**INSTRUCTIONS TO FOLLOW:**
Between the line containing "ATOM 1 N N ." and the line containing "ATOM 11 C C" lies a run of lines; give that run again exactly, with both of those lines, and nothing else from the entries below.

(Excerpts from a dataset)
===

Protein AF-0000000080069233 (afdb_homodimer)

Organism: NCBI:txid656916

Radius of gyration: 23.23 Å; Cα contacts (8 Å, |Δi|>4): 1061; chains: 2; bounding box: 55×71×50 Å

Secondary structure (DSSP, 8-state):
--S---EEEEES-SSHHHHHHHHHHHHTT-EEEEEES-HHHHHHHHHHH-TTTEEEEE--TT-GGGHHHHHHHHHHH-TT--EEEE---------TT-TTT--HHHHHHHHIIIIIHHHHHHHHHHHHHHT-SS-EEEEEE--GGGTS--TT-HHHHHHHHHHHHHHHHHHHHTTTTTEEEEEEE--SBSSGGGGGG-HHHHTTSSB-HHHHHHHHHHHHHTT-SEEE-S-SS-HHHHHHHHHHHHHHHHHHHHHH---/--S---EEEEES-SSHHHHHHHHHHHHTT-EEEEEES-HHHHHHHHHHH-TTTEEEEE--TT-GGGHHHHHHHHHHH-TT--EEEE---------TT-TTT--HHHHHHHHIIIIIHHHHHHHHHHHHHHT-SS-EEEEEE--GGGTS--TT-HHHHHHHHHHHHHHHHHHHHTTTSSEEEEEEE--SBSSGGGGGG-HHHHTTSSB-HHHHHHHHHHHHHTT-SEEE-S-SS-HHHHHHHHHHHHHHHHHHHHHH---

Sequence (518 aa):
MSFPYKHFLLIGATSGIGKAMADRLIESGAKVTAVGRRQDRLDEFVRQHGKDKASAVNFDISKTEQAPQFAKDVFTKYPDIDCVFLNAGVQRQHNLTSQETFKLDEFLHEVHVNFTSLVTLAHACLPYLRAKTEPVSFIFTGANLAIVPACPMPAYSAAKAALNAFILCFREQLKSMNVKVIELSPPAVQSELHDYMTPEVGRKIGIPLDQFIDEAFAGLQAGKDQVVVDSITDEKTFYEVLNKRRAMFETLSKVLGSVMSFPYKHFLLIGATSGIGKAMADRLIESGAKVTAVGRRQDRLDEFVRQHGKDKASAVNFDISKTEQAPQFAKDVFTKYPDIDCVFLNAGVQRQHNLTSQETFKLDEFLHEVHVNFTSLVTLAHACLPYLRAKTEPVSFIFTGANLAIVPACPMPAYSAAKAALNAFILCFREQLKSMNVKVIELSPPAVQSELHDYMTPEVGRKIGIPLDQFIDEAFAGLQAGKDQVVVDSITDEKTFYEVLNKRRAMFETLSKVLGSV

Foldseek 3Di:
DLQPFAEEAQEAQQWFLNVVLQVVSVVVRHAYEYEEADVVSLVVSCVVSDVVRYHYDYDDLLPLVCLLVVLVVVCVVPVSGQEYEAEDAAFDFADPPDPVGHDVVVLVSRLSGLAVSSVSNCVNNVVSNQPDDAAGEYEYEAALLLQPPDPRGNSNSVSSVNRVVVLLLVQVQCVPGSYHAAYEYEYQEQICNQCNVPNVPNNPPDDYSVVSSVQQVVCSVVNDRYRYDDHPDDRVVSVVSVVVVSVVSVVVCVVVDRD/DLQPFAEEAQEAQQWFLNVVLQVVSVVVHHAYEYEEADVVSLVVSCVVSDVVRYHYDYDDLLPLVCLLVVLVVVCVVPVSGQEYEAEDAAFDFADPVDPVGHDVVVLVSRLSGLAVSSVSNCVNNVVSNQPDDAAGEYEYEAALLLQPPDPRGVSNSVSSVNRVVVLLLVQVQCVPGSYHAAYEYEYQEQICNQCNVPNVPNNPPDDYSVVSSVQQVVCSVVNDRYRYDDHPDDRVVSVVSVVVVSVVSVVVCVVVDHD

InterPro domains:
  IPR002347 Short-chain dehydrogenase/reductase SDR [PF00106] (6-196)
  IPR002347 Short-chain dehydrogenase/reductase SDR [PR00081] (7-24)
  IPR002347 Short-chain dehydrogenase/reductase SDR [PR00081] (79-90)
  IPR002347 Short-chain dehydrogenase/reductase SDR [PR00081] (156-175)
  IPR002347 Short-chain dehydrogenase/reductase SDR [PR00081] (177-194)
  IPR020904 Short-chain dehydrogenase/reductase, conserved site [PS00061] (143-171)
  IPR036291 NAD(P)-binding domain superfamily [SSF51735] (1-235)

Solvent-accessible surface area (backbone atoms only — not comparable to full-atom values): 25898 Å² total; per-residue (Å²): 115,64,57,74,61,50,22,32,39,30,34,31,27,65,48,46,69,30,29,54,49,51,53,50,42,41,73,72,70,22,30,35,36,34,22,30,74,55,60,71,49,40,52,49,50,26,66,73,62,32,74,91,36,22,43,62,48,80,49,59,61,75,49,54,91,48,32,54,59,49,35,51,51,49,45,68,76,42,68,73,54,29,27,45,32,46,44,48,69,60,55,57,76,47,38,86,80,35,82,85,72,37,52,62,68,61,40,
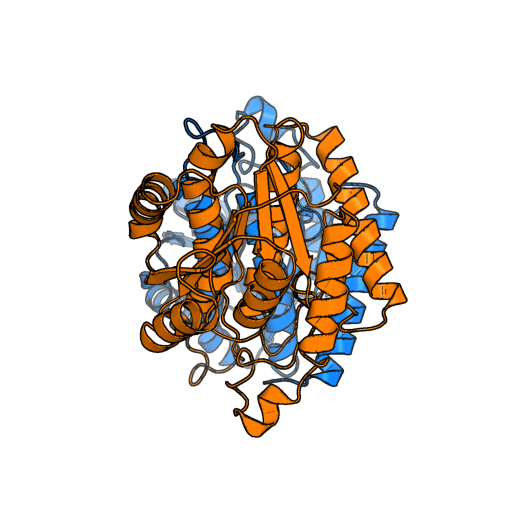51,47,36,25,35,40,40,21,54,24,51,54,49,43,50,61,42,41,43,67,66,48,65,71,47,88,60,75,24,34,39,37,36,54,56,30,44,36,31,73,40,42,45,42,30,25,28,39,40,16,12,16,26,16,17,38,52,32,34,48,54,21,50,31,61,70,30,61,89,50,65,47,45,53,28,39,37,21,45,46,60,50,30,24,66,62,36,31,82,70,37,60,82,54,15,47,64,38,56,46,56,47,68,58,50,47,53,53,50,50,51,30,42,52,70,44,47,51,66,33,71,44,84,58,85,59,61,52,69,60,50,51,50,39,54,51,52,41,51,50,51,26,55,54,46,32,68,73,72,36,81,102,116,64,54,73,61,51,21,32,39,29,34,31,30,67,47,46,70,29,27,54,48,50,52,51,41,41,74,72,71,22,32,36,38,33,24,30,75,55,60,70,48,40,52,48,51,24,65,72,62,31,75,90,35,22,43,63,46,81,49,60,62,76,49,55,91,47,31,55,59,51,34,51,52,50,45,67,74,43,68,70,52,28,28,42,32,46,45,49,69,61,56,57,76,48,38,86,83,34,84,86,71,35,51,63,68,59,40,52,46,36,24,36,41,39,22,54,23,52,55,48,43,50,62,43,41,44,65,66,48,66,71,47,89,59,74,22,33,40,36,36,54,56,32,44,36,32,74,41,43,44,43,30,26,27,37,40,16,11,15,27,15,16,39,51,30,34,47,55,20,50,32,61,71,30,62,90,51,65,48,45,52,29,38,37,21,44,44,60,51,29,23,66,61,37,30,83,70,37,59,82,53,14,47,64,38,59,45,57,47,68,59,51,49,52,54,48,50,51,30,41,52,70,44,48,49,66,34,70,44,84,58,88,58,62,52,70,62,50,51,51,38,54,52,51,43,50,50,50,26,55,53,44,30,66,73,72,36,80,101

Nearest PDB structures (foldseek):
  4k26-assembly1_A  TM=8.566E-01  e=9.568E-15  Mus musculus
  5h5x-assembly2_E  TM=8.492E-01  e=4.384E-14  Streptomyces coelicolor A3(2)
  4egf-assembly2_G  TM=8.411E-01  e=2.135E-13  Mycolicibacterium smegmatis MC2 155
  4egf-assembly1_C  TM=8.556E-01  e=4.172E-13  Mycolicibacterium smegmatis MC2 155
  5h5x-assembly3_L  TM=8.243E-01  e=6.012E-13  Streptomyces coelicolor A3(2)

Structure (mmCIF, N/CA/C/O backbone):
data_AF-0000000080069233-model_v1
#
loop_
_entity.id
_entity.type
_entity.pdbx_description
1 polymer Oxidoreductase
#
loop_
_atom_site.group_PDB
_atom_site.id
_atom_site.type_symbol
_atom_site.label_atom_id
_atom_site.label_alt_id
_atom_site.label_comp_id
_atom_site.label_asym_id
_atom_site.label_entity_id
_atom_site.label_seq_id
_atom_site.pdbx_PDB_ins_code
_atom_site.Cartn_x
_atom_site.Cartn_y
_atom_site.Cartn_z
_atom_site.occupancy
_atom_site.B_iso_or_equiv
_atom_site.auth_seq_id
_atom_site.auth_comp_id
_atom_site.auth_asym_id
_atom_site.auth_atom_id
_atom_si
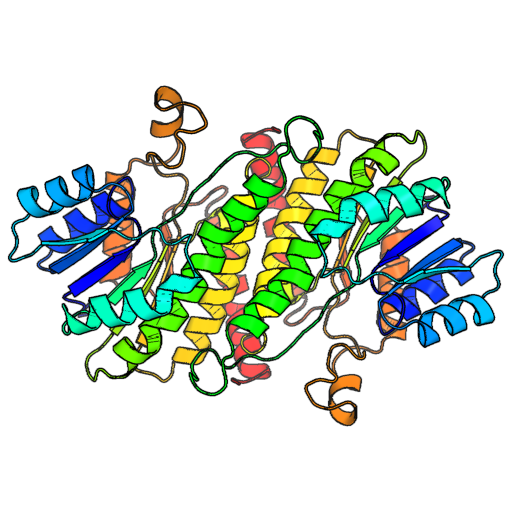te.pdbx_PDB_model_num
ATOM 1 N N . MET A 1 1 ? 6.246 -23.469 -24.359 1 59.41 1 MET A N 1
ATOM 2 C CA . MET A 1 1 ? 4.918 -22.875 -24.219 1 59.41 1 MET A CA 1
ATOM 3 C C . MET A 1 1 ? 4.949 -21.672 -23.281 1 59.41 1 MET A C 1
ATOM 5 O O . MET A 1 1 ? 5.777 -21.625 -22.375 1 59.41 1 MET A O 1
ATOM 9 N N . SER A 1 2 ? 4.125 -20.438 -23.594 1 75.12 2 SER A N 1
ATOM 10 C CA . SER A 1 2 ? 4.215 -19.172 -22.875 1 75.12 2 SER A CA 1
ATOM 11 C C . SER A 1 2 ? 3.742 -19.328 -21.422 1 75.12 2 SER A C 1
ATOM 13 O O . SER A 1 2 ? 4.07 -18.5 -20.562 1 75.12 2 SER A O 1
ATOM 15 N N . PHE A 1 3 ? 3.215 -20.375 -21.094 1 86.31 3 PHE A N 1
ATOM 16 C CA . PHE A 1 3 ? 2.697 -20.734 -19.766 1 86.31 3 PHE A CA 1
ATOM 17 C C . PHE A 1 3 ? 2.99 -22.188 -19.453 1 86.31 3 PHE A C 1
ATOM 19 O O . PHE A 1 3 ? 2.074 -23.016 -19.391 1 86.31 3 PHE A O 1
ATOM 26 N N . PRO A 1 4 ? 4.215 -22.547 -19.156 1 91.25 4 PRO A N 1
ATOM 27 C CA . PRO A 1 4 ? 4.738 -23.922 -19.156 1 91.25 4 PRO A CA 1
ATOM 28 C C . PRO A 1 4 ? 4.574 -24.625 -17.812 1 91.25 4 PRO A C 1
ATOM 30 O O . PRO A 1 4 ? 4.996 -25.781 -17.672 1 91.25 4 PRO A O 1
ATOM 33 N N . TYR A 1 5 ? 3.93 -24.078 -16.844 1 96.94 5 TYR A N 1
ATOM 34 C CA . TYR A 1 5 ? 3.947 -24.547 -15.469 1 96.94 5 TYR A CA 1
ATOM 35 C C . TYR A 1 5 ? 3.033 -25.75 -15.297 1 96.94 5 TYR A C 1
ATOM 37 O O . TYR A 1 5 ? 1.979 -25.844 -15.93 1 96.94 5 TYR A O 1
ATOM 45 N N . LYS A 1 6 ? 3.461 -26.641 -14.422 1 97.38 6 LYS A N 1
ATOM 46 C CA . LYS A 1 6 ? 2.801 -27.953 -14.383 1 97.38 6 LYS A CA 1
ATOM 47 C C . LYS A 1 6 ? 2.223 -28.234 -12.992 1 97.38 6 LYS A C 1
ATOM 49 O O . LYS A 1 6 ? 1.335 -29.078 -12.844 1 97.38 6 LYS A O 1
ATOM 54 N N . HIS A 1 7 ? 2.73 -27.656 -11.961 1 98.69 7 HIS A N 1
ATOM 55 C CA . HIS A 1 7 ? 2.227 -27.844 -10.602 1 98.69 7 HIS A CA 1
ATOM 56 C C . HIS A 1 7 ? 2.131 -26.531 -9.852 1 98.69 7 HIS A C 1
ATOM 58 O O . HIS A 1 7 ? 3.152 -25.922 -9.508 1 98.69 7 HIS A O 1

===

**COMPLETED TASK:**
ATOM 1 N N . MET A 1 1 ? 6.246 -23.469 -24.359 1 59.41 1 MET A N 1
ATOM 2 C CA . MET A 1 1 ? 4.918 -22.875 -24.219 1 59.41 1 MET A CA 1
ATOM 3 C C . MET A 1 1 ? 4.949 -21.672 -23.281 1 59.41 1 MET A C 1
ATOM 5 O O . MET A 1 1 ? 5.777 -21.625 -22.375 1 59.41 1 MET A O 1
ATOM 9 N N . SER A 1 2 ? 4.125 -20.438 -23.594 1 75.12 2 SER A N 1
ATOM 10 C CA . SER A 1 2 ? 4.215 -19.172 -22.875 1 75.12 2 SER A CA 1
ATOM 11 C C . SER A 1 2 ? 3.742 -19.328 -21.422 1 75.12 2 SER A C 1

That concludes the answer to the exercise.